赵弘武心里咯噔一下,他知道这事绝不仅仅是有趣。
他皱着眉,犹豫问道,“跟思浩有关?”
陆秉行闻言,不由内心暗笑。
倒真是对自己儿子知之甚深,知道他是个不靠谱的,也真是个坑爹,一直把事情往赵思浩身上推。
不过,赵弘武啊赵弘武,枉你聪明一世,这回真正惹了事的人是你啊……
这时,赵爷爷也正好开口道,“跟思浩没有关系。”
说完,赵爷爷把目光看向了赵思清,“清儿,把刚发来的报告,拿给你……二叔看看。”
在二叔这两个字上,老爷子刻意停顿了一下,咬重了声音。
陆秉行起身,将桌子上的一沓纸直接递了过去,这是小张同志用最新版的G2传真机,直接从医院传送过来的。

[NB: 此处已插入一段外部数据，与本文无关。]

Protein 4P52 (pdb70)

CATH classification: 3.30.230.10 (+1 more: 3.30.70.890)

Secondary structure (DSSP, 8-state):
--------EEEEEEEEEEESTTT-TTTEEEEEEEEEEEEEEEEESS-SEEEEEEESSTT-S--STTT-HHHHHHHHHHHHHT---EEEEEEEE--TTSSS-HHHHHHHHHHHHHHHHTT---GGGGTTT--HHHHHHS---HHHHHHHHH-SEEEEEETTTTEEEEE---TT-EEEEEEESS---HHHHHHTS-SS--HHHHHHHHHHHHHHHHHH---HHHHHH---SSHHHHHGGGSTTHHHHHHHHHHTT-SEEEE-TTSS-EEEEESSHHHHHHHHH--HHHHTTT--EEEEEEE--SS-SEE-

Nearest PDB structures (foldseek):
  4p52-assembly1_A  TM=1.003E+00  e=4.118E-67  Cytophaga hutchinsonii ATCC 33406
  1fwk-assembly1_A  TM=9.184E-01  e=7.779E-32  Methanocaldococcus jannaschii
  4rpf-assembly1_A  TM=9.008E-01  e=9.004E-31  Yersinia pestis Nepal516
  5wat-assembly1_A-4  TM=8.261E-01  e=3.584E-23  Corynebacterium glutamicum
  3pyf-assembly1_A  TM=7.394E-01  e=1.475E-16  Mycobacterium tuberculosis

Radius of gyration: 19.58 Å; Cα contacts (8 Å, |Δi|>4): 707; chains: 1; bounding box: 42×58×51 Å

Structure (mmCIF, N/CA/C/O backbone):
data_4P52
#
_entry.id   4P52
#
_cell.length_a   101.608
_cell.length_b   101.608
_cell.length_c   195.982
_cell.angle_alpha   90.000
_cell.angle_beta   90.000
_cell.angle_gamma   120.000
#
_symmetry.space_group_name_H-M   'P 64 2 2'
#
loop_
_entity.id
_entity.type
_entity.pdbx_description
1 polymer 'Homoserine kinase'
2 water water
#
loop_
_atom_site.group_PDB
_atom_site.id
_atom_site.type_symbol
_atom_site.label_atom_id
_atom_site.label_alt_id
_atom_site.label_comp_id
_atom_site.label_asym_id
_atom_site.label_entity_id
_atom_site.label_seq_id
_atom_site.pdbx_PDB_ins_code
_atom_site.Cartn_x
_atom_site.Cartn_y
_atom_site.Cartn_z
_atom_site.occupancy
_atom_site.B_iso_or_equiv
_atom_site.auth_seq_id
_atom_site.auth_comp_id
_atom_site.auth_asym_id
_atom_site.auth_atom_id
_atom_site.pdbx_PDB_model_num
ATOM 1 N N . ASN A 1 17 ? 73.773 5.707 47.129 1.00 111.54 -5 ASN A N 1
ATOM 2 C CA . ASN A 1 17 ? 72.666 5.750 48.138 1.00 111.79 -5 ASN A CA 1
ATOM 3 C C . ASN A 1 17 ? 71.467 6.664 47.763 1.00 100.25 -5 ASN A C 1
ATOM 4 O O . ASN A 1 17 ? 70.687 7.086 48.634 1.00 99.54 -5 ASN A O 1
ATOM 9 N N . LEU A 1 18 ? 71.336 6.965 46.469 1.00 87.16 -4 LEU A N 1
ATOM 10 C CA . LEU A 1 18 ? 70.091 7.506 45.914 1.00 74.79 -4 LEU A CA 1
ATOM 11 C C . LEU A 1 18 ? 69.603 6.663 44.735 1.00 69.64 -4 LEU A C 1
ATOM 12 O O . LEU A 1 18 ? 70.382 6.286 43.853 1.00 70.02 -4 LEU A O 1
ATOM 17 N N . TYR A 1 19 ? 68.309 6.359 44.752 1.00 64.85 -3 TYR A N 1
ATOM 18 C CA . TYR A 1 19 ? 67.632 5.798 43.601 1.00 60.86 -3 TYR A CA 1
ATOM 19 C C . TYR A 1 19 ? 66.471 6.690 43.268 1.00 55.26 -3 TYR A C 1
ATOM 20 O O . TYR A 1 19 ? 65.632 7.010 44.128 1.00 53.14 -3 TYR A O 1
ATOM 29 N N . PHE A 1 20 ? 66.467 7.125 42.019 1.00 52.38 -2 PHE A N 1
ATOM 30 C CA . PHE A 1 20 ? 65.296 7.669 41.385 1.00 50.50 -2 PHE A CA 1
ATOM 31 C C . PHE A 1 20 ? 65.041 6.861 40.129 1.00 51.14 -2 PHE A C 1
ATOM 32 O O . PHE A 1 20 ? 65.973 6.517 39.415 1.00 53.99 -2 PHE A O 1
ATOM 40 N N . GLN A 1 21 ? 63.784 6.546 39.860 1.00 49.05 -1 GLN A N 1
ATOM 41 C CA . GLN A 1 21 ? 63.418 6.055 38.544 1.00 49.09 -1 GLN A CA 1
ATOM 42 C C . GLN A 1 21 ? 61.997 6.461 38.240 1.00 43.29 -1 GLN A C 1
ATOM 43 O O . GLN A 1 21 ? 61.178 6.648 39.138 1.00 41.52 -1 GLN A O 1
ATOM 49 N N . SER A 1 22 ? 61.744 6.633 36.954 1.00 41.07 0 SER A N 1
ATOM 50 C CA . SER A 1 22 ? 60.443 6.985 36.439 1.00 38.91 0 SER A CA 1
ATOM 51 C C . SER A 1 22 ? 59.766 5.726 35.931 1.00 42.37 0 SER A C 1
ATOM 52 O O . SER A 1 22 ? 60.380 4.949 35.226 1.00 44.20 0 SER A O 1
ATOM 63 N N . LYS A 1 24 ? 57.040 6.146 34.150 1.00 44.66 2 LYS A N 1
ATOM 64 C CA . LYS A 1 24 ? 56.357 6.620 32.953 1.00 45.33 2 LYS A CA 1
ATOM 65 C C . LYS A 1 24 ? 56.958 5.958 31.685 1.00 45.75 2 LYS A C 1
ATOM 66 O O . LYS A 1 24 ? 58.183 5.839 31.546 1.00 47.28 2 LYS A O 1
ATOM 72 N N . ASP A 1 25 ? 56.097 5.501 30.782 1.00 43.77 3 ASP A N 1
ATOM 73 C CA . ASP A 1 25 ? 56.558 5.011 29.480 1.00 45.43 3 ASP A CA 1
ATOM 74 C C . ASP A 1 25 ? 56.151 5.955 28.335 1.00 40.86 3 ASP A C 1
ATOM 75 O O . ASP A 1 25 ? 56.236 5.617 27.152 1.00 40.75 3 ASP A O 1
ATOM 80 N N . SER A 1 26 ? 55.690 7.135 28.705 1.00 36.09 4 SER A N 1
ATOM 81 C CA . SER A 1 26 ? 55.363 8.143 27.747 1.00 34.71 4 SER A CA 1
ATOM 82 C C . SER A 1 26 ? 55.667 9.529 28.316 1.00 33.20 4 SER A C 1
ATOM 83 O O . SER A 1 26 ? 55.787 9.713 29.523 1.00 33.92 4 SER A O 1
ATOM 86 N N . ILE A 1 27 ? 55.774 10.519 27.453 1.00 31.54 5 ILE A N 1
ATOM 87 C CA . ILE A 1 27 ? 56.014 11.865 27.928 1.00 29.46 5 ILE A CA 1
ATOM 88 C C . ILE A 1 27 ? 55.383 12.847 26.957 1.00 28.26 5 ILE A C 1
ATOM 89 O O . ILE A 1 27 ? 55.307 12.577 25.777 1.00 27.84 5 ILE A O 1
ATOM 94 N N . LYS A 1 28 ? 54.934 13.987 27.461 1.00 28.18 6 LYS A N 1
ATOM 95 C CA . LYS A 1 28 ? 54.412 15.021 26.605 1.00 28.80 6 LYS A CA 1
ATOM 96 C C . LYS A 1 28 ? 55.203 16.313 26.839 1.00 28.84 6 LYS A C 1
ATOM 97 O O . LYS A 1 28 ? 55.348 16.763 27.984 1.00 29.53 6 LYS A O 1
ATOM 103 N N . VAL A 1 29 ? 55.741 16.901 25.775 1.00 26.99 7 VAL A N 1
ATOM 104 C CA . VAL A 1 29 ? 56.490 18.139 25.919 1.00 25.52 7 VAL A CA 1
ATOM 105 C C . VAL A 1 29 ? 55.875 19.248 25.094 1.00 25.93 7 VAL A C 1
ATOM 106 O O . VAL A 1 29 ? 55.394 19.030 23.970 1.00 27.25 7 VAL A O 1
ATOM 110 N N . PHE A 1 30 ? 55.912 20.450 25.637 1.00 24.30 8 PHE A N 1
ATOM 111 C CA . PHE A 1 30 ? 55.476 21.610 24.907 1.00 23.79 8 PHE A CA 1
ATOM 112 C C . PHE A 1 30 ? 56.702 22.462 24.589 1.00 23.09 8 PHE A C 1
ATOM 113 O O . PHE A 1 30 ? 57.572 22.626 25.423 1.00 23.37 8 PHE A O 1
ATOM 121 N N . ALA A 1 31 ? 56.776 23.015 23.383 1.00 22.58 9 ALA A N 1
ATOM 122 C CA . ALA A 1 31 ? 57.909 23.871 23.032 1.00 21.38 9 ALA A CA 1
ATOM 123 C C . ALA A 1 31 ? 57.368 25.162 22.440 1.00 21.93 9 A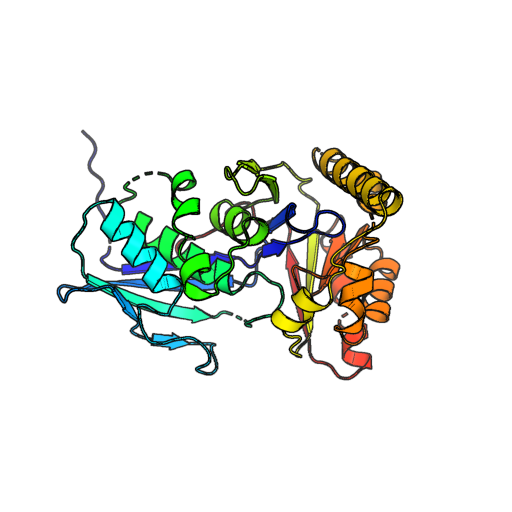LA A C 1
ATOM 124 O O . ALA A 1 31 ? 56.435 25.118 21.649 1.00 22.61 9 ALA A O 1
ATOM 126 N N . PRO A 1 32 ? 57.950 26.315 22.827 1.00 21.19 10 PRO A N 1
ATOM 127 C CA . PRO A 1 32 ? 57.354 27.592 22.487 1.00 21.46 10 PRO A CA 1
ATOM 128 C C . PRO A 1 32 ? 57.659 28.157 21.100 1.00 22.65 10 PRO A C 1
ATOM 129 O O . PRO A 1 32 ? 58.727 27.905 20.509 1.00 25.77 10 PRO A O 1
ATOM 133 N N . ALA A 1 33 ? 56.717 28.933 20.587 1.00 21.94 11 ALA A N 1
ATOM 134 C CA . ALA A 1 33 ? 56.992 29.849 19.471 1.00 21.38 11 ALA A CA 1
ATOM 135 C C . ALA A 1 33 ? 58.202 30.756 19.793 1.00 21.36 11 ALA A C 1
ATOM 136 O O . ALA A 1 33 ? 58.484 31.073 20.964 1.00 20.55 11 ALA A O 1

赵弘武拿在手里,看着文件封面标题的名称,心里就有了不好的预感。
等他看完检测报告,整个人更是惊呆了……
他颤抖着嘴唇,瞪大了眼睛,满眼满脸都是难以置信,“思浩……思浩怎么可能跟爸您没有亲缘关系?”
赵爷爷神色不变,只冷漠反问,“你说呢?”
赵弘武心脏一缩,一股巨大的愤怒和耻辱涌上心头。
他眼神瞬时变得锐利,冒火般看向了自己的妻子,“薛琴,你说,你做了什么对不起我的事,奸夫是谁,你居然敢跟我赵弘武耍花招?”
陆秉行二婶,也就是薛琴面上红霞涌动,惊愕又悲愤道,“你胡说什么呢,我……我怎么可能做出这种事?”

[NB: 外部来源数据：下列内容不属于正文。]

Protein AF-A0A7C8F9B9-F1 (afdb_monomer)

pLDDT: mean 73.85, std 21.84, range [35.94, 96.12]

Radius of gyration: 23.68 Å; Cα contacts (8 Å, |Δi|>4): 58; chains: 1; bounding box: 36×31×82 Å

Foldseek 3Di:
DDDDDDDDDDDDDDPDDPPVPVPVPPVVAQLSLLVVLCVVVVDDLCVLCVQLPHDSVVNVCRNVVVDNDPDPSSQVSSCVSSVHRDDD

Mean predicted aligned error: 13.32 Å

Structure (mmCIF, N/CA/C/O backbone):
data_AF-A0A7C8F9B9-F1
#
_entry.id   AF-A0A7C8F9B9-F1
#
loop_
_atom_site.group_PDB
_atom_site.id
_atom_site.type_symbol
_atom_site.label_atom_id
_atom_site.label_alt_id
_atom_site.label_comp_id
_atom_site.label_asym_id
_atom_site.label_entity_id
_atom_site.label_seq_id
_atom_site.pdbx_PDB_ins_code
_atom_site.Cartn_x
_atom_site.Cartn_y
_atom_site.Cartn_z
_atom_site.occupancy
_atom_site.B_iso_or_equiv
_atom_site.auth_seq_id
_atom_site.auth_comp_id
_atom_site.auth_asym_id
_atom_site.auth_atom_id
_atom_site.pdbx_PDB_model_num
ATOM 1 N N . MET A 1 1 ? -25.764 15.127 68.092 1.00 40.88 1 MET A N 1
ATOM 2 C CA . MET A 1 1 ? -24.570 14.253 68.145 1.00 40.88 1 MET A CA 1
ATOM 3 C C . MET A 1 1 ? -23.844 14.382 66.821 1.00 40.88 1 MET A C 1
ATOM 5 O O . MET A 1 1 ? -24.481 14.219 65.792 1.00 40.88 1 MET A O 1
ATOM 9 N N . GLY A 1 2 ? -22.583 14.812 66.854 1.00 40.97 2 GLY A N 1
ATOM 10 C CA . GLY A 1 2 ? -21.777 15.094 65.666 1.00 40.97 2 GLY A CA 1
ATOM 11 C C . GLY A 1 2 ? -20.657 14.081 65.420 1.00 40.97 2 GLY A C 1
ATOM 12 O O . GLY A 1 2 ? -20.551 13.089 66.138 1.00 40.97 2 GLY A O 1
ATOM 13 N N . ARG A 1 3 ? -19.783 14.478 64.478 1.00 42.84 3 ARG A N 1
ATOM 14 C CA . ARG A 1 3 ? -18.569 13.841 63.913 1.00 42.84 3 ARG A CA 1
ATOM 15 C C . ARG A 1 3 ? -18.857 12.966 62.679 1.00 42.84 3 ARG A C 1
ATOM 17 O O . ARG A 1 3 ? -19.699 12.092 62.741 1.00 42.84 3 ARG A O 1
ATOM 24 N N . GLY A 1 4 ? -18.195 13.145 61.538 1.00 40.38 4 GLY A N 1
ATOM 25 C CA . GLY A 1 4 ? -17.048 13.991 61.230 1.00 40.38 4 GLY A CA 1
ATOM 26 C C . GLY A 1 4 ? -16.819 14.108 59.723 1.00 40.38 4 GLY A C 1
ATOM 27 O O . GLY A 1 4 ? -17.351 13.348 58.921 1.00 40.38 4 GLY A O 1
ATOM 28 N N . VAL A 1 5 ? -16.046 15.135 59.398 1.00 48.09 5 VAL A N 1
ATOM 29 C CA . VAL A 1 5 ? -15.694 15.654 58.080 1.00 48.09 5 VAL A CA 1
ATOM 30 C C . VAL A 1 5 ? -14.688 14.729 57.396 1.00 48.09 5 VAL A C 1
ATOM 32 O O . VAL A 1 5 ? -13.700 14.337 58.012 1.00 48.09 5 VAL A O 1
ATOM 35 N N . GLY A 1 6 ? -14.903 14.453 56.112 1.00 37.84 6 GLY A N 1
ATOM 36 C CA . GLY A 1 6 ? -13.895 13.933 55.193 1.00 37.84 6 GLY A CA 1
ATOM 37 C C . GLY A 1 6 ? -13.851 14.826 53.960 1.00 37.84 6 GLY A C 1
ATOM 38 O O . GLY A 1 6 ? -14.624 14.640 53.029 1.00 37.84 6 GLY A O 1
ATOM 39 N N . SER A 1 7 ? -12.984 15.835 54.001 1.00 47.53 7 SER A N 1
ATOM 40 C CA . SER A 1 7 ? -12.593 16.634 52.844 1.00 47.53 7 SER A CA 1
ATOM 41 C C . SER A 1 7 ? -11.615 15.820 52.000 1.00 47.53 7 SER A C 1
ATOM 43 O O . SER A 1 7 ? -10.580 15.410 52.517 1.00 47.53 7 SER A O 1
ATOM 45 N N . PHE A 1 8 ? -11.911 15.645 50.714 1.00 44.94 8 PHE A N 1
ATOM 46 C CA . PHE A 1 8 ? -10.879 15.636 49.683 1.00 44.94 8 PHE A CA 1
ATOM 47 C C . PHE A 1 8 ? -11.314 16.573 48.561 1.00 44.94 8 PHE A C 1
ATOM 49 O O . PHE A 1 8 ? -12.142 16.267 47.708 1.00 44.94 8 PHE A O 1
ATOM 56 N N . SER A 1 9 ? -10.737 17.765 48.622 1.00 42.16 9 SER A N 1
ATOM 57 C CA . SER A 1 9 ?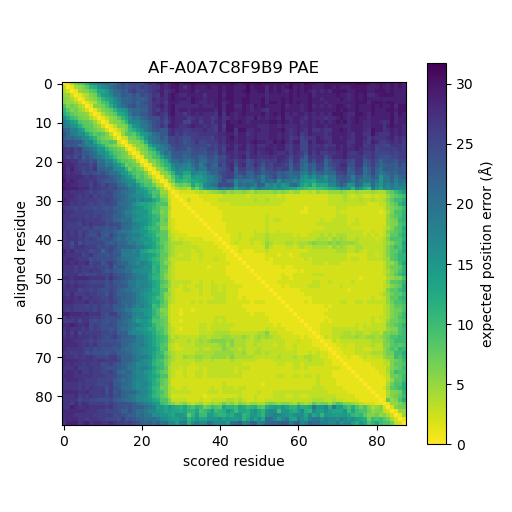 -10.443 18.619 47.485 1.00 42.16 9 SER A CA 1
ATOM 58 C C . SER A 1 9 ? -9.764 17.845 46.351 1.00 42.16 9 SER A C 1
ATOM 60 O O . SER A 1 9 ? -8.826 17.091 46.607 1.00 42.16 9 SER A O 1
ATOM 62 N N . GLY A 1 10 ? -10.128 18.163 45.109 1.00 40.88 10 GLY A N 1
ATOM 63 C CA . GLY A 1 10 ? -9.237 17.993 43.960 1.00 40.88 10 GLY A CA 1
ATOM 64 C C . GLY A 1 10 ? -9.774 17.068 42.878 1.00 40.88 10 GLY A C 1
ATOM 65 O O . GLY A 1 10 ? -9.486 15.883 42.873 1.00 40.88 10 GLY A O 1
ATOM 66 N N . PHE A 1 11 ? -10.493 17.619 41.905 1.00 41.91 11 PHE A N 1
ATOM 67 C CA . PHE A 1 11 ? -9.870 18.034 40.646 1.00 41.91 11 PHE A CA 1
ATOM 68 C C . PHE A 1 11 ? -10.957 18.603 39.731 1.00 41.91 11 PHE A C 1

她一个女人,在这么多人面前,在长辈面前、自己孩子面前,被质疑这种事,实在叫人难堪至极。
赵弘武却不管这些,他只知道自己的男性尊严,受到了极大冒犯,出口的声音更加凌厉,喝道,“白纸黑字在这里,你还敢不认?”
薛琴真是天降一口黑锅,她只能不断摇头,“我没有,我没有……”
陆秉行瞥了眼他这个便宜二叔,身为堂堂天才,也不禁有些拜服,他是怎么能不断这么坑人的,一会儿子、一会妻子,个个被他骂一遍,反正,就是不可能是自己的问题。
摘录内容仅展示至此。